A 10-year summary report released today by the Law Society of Upper Canada’s Discrimination and Harassment Counsel underscores the need for current and ongoing initiatives designed to address and stem discrimination and harassment within the legal profession.

Law Society Treasurer Thomas Conway told Convocation Sept. 25 that the report indicates that discrimination and harassment are still persistent in the legal world. This confirms the need for Law Society programs such as those established through the Law Society’s Retention of Women initiatives. “The report findings also reinforce the value of work now underway by our Working Group on Challenges Faced by Racialized Licensees,” Conway said.

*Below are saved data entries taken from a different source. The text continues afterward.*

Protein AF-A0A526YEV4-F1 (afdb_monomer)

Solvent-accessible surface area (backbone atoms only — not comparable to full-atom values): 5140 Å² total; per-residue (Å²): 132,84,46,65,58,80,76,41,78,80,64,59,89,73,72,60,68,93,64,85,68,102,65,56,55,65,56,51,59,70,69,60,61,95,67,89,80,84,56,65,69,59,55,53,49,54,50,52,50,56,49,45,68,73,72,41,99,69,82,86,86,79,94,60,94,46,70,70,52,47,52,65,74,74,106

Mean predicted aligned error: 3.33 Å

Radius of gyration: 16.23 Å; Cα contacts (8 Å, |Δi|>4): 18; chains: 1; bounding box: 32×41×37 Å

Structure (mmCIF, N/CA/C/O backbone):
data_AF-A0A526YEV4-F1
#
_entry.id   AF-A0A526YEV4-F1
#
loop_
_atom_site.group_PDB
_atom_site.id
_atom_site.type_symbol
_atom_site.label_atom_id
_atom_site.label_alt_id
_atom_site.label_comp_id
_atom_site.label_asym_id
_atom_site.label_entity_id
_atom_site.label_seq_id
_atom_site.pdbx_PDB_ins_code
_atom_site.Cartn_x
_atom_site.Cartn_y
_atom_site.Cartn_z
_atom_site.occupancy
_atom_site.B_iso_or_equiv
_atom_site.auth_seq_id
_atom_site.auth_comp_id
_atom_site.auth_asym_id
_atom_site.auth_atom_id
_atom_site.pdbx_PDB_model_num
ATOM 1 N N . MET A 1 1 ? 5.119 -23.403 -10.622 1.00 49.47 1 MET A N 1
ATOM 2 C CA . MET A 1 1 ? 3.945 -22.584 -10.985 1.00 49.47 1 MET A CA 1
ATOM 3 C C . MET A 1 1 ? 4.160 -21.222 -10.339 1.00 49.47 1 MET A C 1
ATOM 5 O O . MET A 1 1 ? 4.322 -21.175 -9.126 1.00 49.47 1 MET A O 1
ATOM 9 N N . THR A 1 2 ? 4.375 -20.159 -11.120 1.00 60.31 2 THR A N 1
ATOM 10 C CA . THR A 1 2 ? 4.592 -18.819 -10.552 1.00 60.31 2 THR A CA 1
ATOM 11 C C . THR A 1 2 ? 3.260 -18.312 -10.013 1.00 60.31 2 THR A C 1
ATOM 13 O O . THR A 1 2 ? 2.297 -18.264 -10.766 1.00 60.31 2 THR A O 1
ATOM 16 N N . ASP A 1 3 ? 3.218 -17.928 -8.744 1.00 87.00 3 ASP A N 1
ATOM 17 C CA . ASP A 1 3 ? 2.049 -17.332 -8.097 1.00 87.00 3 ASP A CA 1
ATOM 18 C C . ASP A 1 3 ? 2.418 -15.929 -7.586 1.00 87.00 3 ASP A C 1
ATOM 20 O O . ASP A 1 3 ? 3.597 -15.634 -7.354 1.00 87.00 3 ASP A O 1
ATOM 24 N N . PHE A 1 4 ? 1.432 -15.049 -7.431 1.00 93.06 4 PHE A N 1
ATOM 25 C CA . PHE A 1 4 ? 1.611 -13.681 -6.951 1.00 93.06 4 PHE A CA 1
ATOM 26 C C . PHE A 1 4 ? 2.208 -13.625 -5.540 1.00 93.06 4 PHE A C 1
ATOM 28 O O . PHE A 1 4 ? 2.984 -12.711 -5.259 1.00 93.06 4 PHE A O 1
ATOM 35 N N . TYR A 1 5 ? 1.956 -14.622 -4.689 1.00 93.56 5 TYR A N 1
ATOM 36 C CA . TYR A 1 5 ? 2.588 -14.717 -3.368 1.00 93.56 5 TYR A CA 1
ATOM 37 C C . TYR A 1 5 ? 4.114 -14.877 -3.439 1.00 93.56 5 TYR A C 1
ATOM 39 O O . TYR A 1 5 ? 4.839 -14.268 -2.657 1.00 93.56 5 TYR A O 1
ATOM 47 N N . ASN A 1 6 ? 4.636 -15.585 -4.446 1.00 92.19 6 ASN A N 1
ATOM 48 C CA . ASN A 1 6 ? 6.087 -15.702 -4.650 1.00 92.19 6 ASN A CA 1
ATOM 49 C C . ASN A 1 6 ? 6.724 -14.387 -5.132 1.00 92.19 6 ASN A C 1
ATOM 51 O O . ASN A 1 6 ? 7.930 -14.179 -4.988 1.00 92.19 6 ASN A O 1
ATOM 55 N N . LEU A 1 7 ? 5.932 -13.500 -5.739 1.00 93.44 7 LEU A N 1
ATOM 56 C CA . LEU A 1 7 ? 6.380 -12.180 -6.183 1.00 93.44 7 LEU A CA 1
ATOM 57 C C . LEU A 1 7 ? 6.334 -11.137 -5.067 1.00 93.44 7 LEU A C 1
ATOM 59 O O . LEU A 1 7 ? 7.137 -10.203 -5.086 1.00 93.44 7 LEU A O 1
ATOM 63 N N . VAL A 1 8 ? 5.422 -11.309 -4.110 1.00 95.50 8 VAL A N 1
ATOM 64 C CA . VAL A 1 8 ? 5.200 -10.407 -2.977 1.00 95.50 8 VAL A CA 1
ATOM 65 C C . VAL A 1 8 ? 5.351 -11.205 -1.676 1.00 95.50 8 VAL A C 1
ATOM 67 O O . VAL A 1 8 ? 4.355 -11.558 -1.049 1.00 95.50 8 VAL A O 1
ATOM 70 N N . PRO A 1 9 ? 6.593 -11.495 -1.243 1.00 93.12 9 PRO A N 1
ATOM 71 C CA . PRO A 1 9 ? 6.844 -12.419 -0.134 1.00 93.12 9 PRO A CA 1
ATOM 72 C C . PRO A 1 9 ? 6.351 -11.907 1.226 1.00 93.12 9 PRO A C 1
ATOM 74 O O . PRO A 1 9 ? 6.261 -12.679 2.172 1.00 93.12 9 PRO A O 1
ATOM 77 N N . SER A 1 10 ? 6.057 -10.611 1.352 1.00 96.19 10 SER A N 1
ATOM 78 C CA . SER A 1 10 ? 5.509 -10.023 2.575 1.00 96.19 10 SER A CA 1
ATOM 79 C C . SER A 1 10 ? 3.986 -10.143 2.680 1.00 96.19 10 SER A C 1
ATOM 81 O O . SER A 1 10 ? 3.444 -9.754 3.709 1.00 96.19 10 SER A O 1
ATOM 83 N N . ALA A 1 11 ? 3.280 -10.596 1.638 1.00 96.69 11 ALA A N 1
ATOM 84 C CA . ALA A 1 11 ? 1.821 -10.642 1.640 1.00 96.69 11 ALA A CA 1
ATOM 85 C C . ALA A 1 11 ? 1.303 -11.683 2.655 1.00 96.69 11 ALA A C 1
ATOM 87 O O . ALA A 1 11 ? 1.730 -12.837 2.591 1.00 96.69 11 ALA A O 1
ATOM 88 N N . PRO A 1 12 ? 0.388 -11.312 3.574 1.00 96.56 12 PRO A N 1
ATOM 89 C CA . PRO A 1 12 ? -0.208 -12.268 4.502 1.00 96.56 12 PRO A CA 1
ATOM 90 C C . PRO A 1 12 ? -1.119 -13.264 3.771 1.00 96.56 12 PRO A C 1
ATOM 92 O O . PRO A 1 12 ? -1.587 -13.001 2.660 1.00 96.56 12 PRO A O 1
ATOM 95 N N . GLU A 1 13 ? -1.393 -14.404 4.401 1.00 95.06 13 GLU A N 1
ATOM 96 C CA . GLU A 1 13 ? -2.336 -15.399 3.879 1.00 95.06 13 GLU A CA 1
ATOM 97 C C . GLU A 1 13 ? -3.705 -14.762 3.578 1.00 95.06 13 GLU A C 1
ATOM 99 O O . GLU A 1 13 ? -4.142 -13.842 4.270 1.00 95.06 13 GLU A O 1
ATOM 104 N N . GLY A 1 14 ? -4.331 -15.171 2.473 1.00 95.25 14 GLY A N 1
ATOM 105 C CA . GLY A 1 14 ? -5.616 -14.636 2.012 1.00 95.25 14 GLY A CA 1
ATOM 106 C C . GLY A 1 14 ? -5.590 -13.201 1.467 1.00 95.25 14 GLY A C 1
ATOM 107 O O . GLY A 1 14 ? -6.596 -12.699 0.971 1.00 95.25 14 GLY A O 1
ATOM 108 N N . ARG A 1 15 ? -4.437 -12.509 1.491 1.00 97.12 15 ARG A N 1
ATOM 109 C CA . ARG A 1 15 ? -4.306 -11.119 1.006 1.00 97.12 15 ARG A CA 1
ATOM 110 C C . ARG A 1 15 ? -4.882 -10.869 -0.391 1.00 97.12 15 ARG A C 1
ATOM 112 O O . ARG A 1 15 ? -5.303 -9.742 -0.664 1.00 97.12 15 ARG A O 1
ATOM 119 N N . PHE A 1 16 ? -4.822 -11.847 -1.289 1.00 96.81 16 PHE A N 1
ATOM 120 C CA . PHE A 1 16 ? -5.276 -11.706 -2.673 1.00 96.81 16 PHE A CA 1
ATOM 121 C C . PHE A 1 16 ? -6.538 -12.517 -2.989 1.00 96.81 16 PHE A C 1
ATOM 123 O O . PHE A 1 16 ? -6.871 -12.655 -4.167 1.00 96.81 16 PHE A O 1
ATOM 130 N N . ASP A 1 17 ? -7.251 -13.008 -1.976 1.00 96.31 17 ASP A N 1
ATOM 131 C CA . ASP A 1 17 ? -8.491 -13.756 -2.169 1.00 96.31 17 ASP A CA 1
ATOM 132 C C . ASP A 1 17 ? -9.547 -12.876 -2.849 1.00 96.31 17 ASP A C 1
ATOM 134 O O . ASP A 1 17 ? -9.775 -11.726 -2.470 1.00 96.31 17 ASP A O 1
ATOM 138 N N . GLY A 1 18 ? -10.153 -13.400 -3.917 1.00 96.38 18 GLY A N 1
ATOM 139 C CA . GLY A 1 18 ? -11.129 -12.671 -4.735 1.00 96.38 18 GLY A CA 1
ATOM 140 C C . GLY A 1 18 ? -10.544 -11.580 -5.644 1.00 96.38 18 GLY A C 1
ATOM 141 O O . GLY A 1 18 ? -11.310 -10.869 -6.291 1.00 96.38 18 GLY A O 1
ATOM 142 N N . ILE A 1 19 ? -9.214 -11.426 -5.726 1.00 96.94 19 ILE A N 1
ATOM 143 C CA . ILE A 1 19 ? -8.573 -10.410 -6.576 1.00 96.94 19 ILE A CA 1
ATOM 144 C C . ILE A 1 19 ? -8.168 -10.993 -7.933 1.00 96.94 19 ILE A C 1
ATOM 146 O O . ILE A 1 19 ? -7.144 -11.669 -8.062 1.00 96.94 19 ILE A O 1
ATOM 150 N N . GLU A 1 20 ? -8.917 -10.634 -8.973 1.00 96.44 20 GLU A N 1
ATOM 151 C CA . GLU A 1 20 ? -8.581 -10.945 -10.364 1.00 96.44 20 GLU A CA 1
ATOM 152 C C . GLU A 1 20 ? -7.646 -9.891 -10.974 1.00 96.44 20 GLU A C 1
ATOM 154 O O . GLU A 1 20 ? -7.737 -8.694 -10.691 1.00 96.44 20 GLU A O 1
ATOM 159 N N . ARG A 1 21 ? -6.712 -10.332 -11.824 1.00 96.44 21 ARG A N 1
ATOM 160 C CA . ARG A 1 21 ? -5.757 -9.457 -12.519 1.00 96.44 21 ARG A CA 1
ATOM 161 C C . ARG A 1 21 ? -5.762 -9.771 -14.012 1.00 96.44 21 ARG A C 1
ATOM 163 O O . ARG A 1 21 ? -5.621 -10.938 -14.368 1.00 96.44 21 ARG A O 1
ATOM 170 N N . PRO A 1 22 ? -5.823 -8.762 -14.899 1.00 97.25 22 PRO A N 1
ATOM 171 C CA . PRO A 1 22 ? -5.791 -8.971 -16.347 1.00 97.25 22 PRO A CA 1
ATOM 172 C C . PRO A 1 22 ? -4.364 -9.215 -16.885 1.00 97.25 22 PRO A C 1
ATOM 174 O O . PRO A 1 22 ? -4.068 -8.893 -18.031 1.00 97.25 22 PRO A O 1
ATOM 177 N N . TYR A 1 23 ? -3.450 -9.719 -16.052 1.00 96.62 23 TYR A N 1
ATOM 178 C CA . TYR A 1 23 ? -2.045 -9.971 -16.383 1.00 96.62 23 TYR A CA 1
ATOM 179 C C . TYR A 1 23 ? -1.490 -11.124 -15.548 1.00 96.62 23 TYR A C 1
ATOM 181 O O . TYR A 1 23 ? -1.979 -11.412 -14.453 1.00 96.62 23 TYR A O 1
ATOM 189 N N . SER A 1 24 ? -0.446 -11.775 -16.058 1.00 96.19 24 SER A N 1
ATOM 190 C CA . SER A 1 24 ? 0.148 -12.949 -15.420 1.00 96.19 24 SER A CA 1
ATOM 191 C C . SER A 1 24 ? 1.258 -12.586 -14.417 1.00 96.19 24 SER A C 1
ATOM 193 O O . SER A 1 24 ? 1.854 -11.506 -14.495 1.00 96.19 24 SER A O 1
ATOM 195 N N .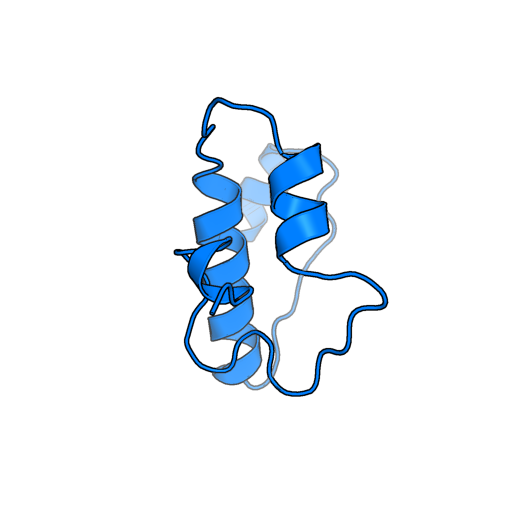 PRO A 1 25 ? 1.621 -13.496 -13.495 1.00 96.19 25 PRO A N 1
ATOM 196 C CA . PRO A 1 25 ? 2.828 -13.349 -12.680 1.00 96.19 25 PRO A CA 1
ATOM 197 C C . PRO A 1 25 ? 4.119 -13.216 -13.510 1.00 96.19 25 PRO A C 1
ATOM 199 O O . PRO A 1 25 ? 5.061 -12.535 -13.096 1.00 96.19 25 PRO A O 1
ATOM 202 N N . ASP A 1 26 ? 4.184 -13.834 -14.690 1.00 96.06 26 ASP A N 1
ATOM 203 C CA . ASP A 1 26 ? 5.370 -13.766 -15.547 1.00 96.06 26 ASP A CA 1
ATOM 204 C C . ASP A 1 26 ? 5.510 -12.395 -16.233 1.00 96.06 26 ASP A C 1
ATOM 206 O O . ASP A 1 26 ? 6.632 -11.907 -16.402 1.00 96.06 26 ASP A O 1
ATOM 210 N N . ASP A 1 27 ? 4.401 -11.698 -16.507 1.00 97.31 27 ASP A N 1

The report resented to Convocation includes statistics from January, 2003 to December, 2012. It shows that a higher proportion of discrimination and harassment complaints against lawyers and articling students were made by women, as compared to men. A total of 75 per cent of the complaints from within the legal profession and 66 per cent of complaints from the public were filed by women.

Of the 586 discrimination and harassment complaints about lawyers and articling students received over the 10-year period, 50 per cent were related to sex, 26 per cent related to disability and 16 per cent were related to race. Of the 291 complaints based on sex as a ground of discrimination, 151 related to sexual harassment and 46 related to discrimination as a result of pregnancy/maternity leaves.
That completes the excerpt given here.